Directions | Among the lines below, a stretch begins at the one with "ATOM 16 C C" and ends at the one with "ATOM 30 C C". Repeat that stretch exactly, ends included.

Input records |
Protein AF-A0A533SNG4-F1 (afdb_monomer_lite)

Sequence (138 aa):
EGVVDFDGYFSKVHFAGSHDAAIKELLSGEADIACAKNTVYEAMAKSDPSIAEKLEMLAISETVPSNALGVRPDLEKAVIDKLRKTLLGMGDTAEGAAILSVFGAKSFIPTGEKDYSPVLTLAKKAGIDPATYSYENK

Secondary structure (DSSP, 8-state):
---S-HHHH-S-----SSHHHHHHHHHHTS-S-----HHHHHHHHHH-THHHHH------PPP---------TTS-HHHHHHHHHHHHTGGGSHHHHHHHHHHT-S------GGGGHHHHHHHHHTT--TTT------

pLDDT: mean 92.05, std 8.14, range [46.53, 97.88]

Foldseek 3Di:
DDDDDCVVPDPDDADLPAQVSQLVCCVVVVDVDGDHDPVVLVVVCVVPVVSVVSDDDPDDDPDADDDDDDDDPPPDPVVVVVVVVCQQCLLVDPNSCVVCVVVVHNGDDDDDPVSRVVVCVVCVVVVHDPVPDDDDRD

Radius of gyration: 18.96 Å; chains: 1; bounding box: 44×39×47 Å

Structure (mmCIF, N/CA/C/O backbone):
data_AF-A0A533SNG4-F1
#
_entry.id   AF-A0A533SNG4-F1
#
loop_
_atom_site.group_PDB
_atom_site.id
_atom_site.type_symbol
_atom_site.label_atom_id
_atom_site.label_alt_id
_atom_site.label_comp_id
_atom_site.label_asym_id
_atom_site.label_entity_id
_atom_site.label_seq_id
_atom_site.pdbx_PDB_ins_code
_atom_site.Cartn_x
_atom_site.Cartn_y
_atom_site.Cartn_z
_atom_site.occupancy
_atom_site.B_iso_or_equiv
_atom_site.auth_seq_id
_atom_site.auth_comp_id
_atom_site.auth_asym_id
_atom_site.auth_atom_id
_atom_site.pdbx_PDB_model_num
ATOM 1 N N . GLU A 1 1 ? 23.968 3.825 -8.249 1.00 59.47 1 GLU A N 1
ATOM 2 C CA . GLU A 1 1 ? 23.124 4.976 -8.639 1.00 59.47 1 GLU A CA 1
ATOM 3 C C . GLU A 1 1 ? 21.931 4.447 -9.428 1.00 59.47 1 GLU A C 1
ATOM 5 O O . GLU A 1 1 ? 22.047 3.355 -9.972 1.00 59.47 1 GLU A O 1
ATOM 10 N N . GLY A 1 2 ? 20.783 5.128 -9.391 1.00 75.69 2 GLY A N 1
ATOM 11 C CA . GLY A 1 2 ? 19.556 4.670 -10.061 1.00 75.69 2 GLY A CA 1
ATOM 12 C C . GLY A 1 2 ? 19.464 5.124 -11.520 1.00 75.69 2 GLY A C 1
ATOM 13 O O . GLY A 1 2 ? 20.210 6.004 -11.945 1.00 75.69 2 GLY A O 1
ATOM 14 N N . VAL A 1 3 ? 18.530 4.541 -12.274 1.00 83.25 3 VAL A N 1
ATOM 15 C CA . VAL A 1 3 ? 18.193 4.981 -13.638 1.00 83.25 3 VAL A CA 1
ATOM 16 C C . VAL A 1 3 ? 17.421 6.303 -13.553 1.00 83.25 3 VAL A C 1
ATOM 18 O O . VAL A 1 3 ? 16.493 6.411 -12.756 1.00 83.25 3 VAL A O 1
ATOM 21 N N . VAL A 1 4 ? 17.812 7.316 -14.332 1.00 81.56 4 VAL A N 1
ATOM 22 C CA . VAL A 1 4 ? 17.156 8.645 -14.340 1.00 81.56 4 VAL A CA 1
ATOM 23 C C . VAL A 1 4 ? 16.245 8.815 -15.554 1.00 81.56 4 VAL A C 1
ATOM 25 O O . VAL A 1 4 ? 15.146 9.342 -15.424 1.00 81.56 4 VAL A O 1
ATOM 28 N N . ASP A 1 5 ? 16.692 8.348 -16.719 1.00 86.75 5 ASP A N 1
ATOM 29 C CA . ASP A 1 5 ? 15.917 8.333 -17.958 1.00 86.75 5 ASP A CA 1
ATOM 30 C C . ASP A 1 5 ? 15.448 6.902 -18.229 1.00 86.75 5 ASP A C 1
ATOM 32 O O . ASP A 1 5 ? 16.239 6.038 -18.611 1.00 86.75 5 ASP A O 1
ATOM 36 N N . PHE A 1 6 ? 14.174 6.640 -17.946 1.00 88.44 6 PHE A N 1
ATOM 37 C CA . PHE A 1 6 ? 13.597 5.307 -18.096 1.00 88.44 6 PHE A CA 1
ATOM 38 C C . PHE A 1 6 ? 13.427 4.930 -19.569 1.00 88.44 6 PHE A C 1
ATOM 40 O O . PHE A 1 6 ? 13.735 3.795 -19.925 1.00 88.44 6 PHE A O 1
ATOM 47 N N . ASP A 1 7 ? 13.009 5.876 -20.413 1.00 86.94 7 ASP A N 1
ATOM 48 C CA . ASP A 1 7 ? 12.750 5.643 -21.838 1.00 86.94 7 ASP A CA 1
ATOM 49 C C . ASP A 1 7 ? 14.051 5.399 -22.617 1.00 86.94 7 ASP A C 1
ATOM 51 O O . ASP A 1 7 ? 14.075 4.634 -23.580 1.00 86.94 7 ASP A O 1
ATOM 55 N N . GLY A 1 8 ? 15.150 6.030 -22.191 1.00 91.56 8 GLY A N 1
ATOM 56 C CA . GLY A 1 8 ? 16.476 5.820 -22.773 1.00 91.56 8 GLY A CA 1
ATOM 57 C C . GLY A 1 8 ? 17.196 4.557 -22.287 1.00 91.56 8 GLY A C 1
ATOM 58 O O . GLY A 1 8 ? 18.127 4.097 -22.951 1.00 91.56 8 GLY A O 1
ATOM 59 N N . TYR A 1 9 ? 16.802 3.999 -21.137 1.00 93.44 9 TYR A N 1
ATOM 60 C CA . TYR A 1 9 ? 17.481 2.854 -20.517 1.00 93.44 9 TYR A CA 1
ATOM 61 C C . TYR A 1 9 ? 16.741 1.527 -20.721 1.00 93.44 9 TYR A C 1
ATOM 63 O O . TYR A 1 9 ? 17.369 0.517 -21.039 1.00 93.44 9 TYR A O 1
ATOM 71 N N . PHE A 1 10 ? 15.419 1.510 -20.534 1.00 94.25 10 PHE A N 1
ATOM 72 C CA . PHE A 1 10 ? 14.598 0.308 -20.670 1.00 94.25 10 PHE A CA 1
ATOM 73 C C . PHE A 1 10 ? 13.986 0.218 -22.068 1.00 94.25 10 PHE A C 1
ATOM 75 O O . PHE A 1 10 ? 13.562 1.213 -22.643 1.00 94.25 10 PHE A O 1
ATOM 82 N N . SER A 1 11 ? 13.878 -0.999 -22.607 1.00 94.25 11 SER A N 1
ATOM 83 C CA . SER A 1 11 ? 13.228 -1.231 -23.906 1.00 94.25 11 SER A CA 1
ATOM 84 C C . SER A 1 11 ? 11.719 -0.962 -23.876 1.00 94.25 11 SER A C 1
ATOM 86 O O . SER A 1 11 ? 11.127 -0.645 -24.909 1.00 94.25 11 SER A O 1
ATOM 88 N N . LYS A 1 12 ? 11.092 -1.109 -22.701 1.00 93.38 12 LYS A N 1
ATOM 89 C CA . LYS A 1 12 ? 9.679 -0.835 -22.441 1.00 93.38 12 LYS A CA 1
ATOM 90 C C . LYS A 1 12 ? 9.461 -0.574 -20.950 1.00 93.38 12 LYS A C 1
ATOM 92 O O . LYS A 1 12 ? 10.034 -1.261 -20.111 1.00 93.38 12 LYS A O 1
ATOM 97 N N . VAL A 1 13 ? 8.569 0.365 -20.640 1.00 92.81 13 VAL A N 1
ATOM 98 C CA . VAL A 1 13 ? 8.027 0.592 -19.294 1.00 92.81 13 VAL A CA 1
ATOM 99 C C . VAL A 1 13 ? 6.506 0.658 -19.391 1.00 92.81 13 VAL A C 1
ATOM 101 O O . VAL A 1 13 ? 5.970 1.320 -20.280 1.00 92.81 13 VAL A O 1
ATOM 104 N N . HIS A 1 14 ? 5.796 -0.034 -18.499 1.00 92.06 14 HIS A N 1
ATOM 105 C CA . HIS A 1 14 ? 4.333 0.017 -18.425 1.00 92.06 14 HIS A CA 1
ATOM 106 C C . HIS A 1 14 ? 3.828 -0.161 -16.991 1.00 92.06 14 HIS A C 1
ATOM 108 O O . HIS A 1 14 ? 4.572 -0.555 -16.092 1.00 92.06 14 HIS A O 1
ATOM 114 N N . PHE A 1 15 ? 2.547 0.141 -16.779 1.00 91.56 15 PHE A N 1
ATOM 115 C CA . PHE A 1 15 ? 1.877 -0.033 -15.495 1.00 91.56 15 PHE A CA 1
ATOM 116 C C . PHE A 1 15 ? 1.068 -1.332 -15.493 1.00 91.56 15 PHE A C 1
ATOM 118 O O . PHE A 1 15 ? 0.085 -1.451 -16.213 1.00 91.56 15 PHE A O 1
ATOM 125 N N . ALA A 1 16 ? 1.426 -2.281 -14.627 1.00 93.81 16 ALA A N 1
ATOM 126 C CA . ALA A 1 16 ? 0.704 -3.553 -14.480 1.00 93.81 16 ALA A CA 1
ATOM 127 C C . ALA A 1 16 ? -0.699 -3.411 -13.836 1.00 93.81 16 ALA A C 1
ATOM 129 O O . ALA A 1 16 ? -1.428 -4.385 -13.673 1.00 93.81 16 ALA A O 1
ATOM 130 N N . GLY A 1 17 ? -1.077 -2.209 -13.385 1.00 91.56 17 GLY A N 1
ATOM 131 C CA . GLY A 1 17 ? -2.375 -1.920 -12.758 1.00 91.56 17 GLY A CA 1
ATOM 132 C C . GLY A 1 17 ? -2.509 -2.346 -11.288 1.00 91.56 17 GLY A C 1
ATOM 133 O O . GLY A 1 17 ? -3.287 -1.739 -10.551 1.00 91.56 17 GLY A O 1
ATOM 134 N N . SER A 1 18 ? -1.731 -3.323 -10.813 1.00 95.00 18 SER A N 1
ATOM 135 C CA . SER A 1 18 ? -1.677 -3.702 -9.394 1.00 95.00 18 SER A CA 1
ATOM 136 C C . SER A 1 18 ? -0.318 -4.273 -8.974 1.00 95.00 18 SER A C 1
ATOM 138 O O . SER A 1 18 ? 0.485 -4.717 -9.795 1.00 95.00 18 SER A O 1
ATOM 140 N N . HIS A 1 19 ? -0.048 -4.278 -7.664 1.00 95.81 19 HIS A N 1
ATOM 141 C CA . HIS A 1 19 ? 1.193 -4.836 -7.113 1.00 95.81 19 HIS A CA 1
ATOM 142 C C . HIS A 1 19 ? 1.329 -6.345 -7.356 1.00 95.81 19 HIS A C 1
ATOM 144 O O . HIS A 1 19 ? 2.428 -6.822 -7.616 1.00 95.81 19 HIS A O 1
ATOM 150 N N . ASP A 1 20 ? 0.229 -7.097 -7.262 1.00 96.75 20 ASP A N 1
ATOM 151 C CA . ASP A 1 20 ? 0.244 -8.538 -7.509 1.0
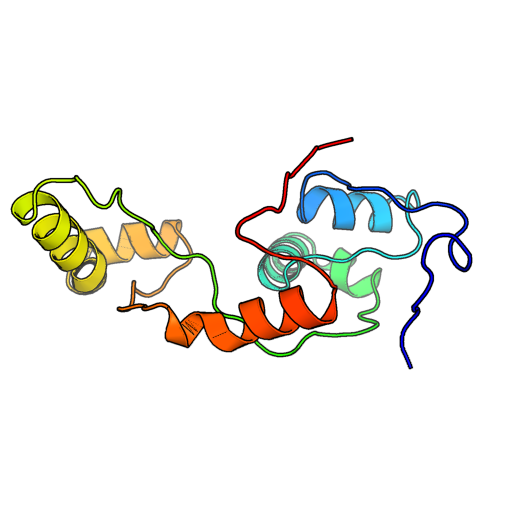0 96.75 20 ASP A CA 1
ATOM 152 C C . ASP A 1 20 ? 0.372 -8.858 -9.003 1.00 96.75 20 ASP A C 1
ATOM 154 O O . ASP A 1 20 ? 1.042 -9.829 -9.343 1.00 96.75 20 ASP A O 1
ATOM 158 N N . ALA A 1 21 ? -0.201 -8.035 -9.892 1.00 97.25 21 ALA A N 1
ATOM 159 C CA . ALA A 1 21 ? 0.014 -8.150 -11.333 1.00 97.25 21 ALA A CA 1
ATOM 160 C C . ALA A 1 21 ? 1.487 -7.919 -11.690 1.00 97.25 21 ALA A C 1
ATOM 162 O O . ALA A 1 21 ? 2.078 -8.765 -12.350 1.00 97.25 21 ALA A O 1
ATOM 163 N N . ALA A 1 22 ? 2.120 -6.872 -11.147 1.00 97.62 22 ALA A N 1
ATOM 164 C CA . ALA A 1 22 ? 3.542 -6.602 -11.376 1.00 97.62 22 ALA A CA 1
ATOM 165 C C . ALA A 1 22 ? 4.445 -7.782 -10.957 1.00 97.62 22 ALA A C 1
ATOM 167 O O . ALA A 1 22 ? 5.380 -8.143 -11.667 1.00 97.62 22 ALA A O 1
ATOM 168 N N . ILE A 1 23 ? 4.146 -8.429 -9.823 1.00 97.62 23 ILE A N 1
ATOM 169 C CA . ILE A 1 23 ? 4.883 -9.622 -9.370 1.00 97.62 23 ILE A CA 1
ATOM 170 C C . ILE A 1 23 ? 4.619 -10.823 -10.296 1.00 97.62 23 ILE A C 1
ATOM 172 O O . ILE A 1 23 ? 5.537 -11.587 -10.584 1.00 97.62 23 ILE A O 1
ATOM 176 N N . LYS A 1 24 ? 3.384 -11.007 -10.779 1.00 96.94 24 LYS A N 1
ATOM 177 C CA . LYS A 1 24 ? 3.030 -12.095 -11.711 1.00 96.94 24 LYS A CA 1
ATOM 178 C C . LYS A 1 24 ? 3.693 -11.930 -13.082 1.00 96.94 24 LYS A C 1
ATOM 180 O O . LYS A 1 24 ? 4.147 -12.925 -13.644 1.00 96.94 24 LYS A O 1
ATOM 185 N N . GLU A 1 25 ? 3.782 -10.710 -13.601 1.00 97.31 25 GLU A N 1
ATOM 186 C CA . GLU A 1 25 ? 4.500 -10.406 -14.847 1.00 97.31 25 GLU A CA 1
ATOM 187 C C . GLU A 1 25 ? 5.997 -10.727 -14.715 1.00 97.31 25 GLU A C 1
ATOM 189 O O . GLU A 1 25 ? 6.572 -11.369 -15.591 1.00 97.31 25 GLU A O 1
ATOM 194 N N . LEU A 1 26 ? 6.608 -10.397 -13.570 1.00 96.62 26 LEU A N 1
ATOM 195 C CA . LEU A 1 26 ? 7.996 -10.769 -13.279 1.00 96.62 26 LEU A CA 1
ATOM 196 C C . LEU A 1 26 ? 8.183 -12.296 -13.210 1.00
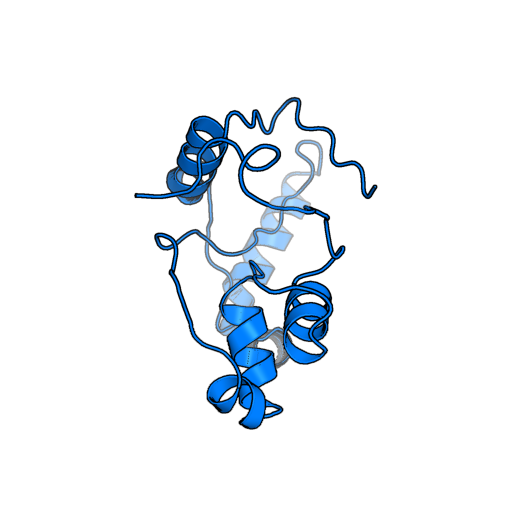 96.62 26 LEU A C 1
ATOM 198 O O . LEU A 1 26 ? 9.104 -12.846 -13.805 1.00 96.62 26 LEU A O 1
ATOM 202 N N . LEU A 1 27 ? 7.280 -13.008 -12.528 1.00 96.94 27 LEU A N 1
ATOM 203 C CA . LEU A 1 27 ? 7.339 -14.472 -12.401 1.00 96.94 27 LEU A CA 1
ATOM 204 C C . LEU A 1 27 ? 7.105 -15.216 -13.724 1.00 96.94 27 LEU A C 1
ATOM 206 O O . LEU A 1 27 ? 7.579 -16.342 -13.880 1.00 96.94 27 LEU A O 1
ATOM 210 N N . SER A 1 28 ? 6.347 -14.624 -14.648 1.00 96.25 28 SER A N 1
ATOM 211 C CA . SER A 1 28 ? 6.075 -15.190 -15.977 1.00 96.25 28 SER A CA 1
ATOM 212 C C . SER A 1 28 ? 7.129 -14.813 -17.022 1.00 96.25 28 SER A C 1
ATOM 214 O O . SER A 1 28 ? 7.120 -15.380 -18.114 1.00 96.25 28 SER A O 1
ATOM 216 N N . GLY A 1 29 ? 8.057 -13.914 -16.680 1.00 95.94 29 GLY A N 1
ATOM 217 C CA . GLY A 1 29 ? 9.081 -13.408 -17.593 1.00 95.94 29 GLY A CA 1
ATOM 218 C C . GLY A 1 29 ? 8.559 -12.374 -18.594 1.00 95.94 29 GLY A C 1
ATOM 219 O O . GLY A 1 29 ? 9.230 -12.099 -19.583 1.00 95.94 29 GLY A O 1
ATOM 220 N N . GLU A 1 30 ? 7.370 -11.808 -18.365 1.00 96.06 30 GLU A N 1
ATOM 221 C CA . GLU A 1 30 ? 6.832 -10.701 -19.167 1.00 96.06 30 GLU A CA 1
ATOM 222 C C . GLU A 1 30 ? 7.501 -9.359 -18.829 1.00 96.06 30 GLU A C 1
ATOM 224 O O . GLU A 1 30 ? 7.517 -8.448 -19.660 1.00 96.06 30 GLU A O 1
ATOM 229 N N . ALA A 1 31 ? 8.077 -9.248 -17.628 1.00 96.88 31 ALA A N 1
ATOM 230 C CA . ALA A 1 31 ? 8.892 -8.123 -17.191 1.00 96.88 31 ALA A CA 1
ATOM 231 C C . ALA A 1 31 ? 10.201 -8.619 -16.564 1.00 96.88 31 ALA A C 1
ATOM 233 O O . ALA A 1 31 ? 10.196 -9.582 -15.803 1.00 96.88 31 ALA A O 1
ATOM 234 N N . ASP A 1 32 ? 11.310 -7.927 -16.833 1.00 96.25 32 ASP A N 1
ATOM 235 C CA . ASP A 1 32 ? 12.614 -8.234 -16.224 1.00 96.25 32 ASP A CA 1
ATOM 236 C C . ASP A 1 32 ? 12.761 -7.637 -14.812 1.00 96.25 32 ASP A C 1
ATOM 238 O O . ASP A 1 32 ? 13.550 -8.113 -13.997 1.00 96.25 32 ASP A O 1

Written answer |
ATOM 16 C C . VAL A 1 3 ? 17.421 6.303 -13.553 1.00 83.25 3 VAL A C 1
ATOM 18 O O . VAL A 1 3 ? 16.493 6.411 -12.756 1.00 83.25 3 VAL A O 1
ATOM 21 N N . VAL A 1 4 ? 17.812 7.316 -14.332 1.00 81.56 4 VAL A N 1
ATOM 22 C CA . VAL A 1 4 ? 17.156 8.645 -14.340 1.00 81.56 4 VAL A CA 1
ATOM 23 C C . VAL A 1 4 ? 16.245 8.815 -15.554 1.00 81.56 4 VAL A C 1
ATOM 25 O O . VAL A 1 4 ? 15.146 9.342 -15.424 1.00 81.56 4 VAL A O 1
ATOM 28 N N . ASP A 1 5 ? 16.692 8.348 -16.719 1.00 86.75 5 ASP A N 1
ATOM 29 C CA . ASP A 1 5 ? 15.917 8.333 -17.958 1.00 86.75 5 ASP A CA 1
ATOM 30 C C . ASP A 1 5 ? 15.448 6.902 -18.229 1.00 86.75 5 ASP A C 1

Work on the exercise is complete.